▸ **Exercise instructions**: Where the line with "ATOM 88 C CA" appears below, start writing out lines exactly, and finish with the line with "ATOM 95 N N", which is included; write out nothing else.

▸ **Data for analysis**:
● ● ●
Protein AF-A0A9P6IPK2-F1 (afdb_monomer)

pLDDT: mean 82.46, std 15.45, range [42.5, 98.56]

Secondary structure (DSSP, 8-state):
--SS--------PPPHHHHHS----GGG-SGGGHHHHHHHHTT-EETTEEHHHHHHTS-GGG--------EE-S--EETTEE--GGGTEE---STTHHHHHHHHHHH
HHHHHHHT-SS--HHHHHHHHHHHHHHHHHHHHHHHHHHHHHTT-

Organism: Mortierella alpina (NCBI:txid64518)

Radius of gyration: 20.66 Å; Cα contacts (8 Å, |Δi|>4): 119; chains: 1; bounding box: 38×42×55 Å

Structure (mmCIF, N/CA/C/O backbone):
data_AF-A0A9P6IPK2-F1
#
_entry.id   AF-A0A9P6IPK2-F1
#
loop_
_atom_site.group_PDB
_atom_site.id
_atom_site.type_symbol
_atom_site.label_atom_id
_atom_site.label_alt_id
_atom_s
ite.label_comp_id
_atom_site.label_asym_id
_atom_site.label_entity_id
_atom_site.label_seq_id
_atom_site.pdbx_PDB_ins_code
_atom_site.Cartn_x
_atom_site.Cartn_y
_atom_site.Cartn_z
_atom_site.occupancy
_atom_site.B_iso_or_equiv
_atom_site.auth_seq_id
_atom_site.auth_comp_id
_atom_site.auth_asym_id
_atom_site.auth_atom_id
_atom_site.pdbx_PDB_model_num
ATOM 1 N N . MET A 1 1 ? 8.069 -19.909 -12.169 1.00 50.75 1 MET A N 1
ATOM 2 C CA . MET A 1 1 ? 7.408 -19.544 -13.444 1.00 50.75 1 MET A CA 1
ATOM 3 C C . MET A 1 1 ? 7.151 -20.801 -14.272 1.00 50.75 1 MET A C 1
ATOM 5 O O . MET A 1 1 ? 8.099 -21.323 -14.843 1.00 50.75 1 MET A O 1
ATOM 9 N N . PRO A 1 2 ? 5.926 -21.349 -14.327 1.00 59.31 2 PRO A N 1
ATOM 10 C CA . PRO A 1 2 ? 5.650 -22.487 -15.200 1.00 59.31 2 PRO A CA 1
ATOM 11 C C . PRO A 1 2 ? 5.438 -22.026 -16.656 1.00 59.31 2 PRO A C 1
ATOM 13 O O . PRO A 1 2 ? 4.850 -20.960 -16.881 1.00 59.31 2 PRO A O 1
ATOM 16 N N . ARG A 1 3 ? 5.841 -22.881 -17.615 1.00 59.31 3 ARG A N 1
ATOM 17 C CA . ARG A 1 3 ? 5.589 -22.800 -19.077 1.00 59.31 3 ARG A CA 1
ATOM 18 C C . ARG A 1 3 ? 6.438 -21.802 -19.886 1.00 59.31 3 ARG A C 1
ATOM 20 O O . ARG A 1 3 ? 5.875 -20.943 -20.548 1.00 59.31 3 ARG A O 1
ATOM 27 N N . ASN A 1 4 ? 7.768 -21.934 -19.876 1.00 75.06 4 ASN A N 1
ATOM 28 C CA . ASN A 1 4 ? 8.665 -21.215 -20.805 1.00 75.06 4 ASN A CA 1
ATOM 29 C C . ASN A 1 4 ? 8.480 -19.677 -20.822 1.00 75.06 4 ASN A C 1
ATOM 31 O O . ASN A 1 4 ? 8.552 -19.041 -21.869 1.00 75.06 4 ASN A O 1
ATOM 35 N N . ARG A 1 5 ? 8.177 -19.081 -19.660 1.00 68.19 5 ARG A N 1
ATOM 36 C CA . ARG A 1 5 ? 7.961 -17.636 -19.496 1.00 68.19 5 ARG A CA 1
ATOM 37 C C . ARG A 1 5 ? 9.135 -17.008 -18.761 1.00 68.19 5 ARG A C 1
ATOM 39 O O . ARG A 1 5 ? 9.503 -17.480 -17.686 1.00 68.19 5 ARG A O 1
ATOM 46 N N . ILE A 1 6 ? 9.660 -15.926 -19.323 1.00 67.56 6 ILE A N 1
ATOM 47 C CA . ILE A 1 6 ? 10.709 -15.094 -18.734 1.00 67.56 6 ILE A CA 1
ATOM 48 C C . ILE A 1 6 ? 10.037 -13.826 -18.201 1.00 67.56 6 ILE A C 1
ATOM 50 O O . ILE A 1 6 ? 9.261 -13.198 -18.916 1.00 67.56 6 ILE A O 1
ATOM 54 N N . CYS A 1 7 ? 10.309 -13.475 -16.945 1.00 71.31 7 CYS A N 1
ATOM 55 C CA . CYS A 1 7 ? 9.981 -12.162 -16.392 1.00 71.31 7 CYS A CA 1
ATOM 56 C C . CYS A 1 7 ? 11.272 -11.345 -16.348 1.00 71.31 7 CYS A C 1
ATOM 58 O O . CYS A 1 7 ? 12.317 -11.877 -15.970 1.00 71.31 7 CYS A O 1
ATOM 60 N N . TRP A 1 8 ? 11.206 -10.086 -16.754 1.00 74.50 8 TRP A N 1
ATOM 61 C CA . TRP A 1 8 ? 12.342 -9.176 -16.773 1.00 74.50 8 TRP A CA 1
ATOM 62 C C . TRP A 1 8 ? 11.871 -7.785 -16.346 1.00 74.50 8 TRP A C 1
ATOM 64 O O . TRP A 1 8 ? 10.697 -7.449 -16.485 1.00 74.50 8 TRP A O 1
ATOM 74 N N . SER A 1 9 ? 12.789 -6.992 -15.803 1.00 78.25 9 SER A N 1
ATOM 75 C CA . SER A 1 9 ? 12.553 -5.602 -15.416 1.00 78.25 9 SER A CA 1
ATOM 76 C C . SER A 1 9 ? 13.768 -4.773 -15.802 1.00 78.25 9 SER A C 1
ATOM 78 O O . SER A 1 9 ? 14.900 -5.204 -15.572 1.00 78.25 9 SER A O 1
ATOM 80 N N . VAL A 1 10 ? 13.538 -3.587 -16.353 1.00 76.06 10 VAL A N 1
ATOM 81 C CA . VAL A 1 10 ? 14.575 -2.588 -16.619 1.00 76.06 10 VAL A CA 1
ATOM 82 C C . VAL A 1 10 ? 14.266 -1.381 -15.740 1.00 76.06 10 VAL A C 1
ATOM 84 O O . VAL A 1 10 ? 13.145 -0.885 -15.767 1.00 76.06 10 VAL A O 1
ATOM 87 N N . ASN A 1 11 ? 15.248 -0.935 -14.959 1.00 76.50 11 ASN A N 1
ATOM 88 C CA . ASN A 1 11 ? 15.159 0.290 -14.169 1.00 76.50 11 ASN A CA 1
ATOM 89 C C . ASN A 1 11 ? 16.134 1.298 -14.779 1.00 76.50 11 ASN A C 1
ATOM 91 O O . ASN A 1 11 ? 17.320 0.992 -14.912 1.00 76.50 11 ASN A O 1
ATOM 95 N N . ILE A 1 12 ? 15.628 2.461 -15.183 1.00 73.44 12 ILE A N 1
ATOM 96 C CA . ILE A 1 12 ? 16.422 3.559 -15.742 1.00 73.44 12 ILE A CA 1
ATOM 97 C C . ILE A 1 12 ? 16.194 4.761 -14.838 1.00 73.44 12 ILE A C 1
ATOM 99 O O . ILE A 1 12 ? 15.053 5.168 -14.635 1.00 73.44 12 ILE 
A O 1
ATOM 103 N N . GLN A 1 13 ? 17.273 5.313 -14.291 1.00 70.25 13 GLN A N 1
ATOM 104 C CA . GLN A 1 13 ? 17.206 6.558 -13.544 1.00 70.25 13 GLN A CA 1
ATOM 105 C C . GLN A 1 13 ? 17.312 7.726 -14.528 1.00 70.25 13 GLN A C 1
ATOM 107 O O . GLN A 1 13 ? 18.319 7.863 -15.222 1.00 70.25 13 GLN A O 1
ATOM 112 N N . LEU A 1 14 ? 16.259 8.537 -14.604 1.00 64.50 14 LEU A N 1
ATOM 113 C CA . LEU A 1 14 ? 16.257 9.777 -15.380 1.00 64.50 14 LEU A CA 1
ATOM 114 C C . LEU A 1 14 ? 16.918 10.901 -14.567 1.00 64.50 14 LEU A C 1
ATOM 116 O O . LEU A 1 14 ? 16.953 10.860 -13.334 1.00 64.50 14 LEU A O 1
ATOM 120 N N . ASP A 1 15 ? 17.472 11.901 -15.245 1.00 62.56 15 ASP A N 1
● ● ●
▸ **Task solution**:
ATOM 88 C CA . ASN A 1 11 ? 15.159 0.290 -14.169 1.00 76.50 11 ASN A CA 1
ATOM 89 C C . ASN A 1 11 ? 16.134 1.298 -14.779 1.00 76.50 11 ASN A C 1
ATOM 91 O O . ASN A 1 11 ? 17.320 0.992 -14.912 1.00 76.50 11 ASN A O 1
ATOM 95 N N . ILE A 1 12 ? 15.628 2.461 -15.183 1.00 73.44 12 ILE A N 1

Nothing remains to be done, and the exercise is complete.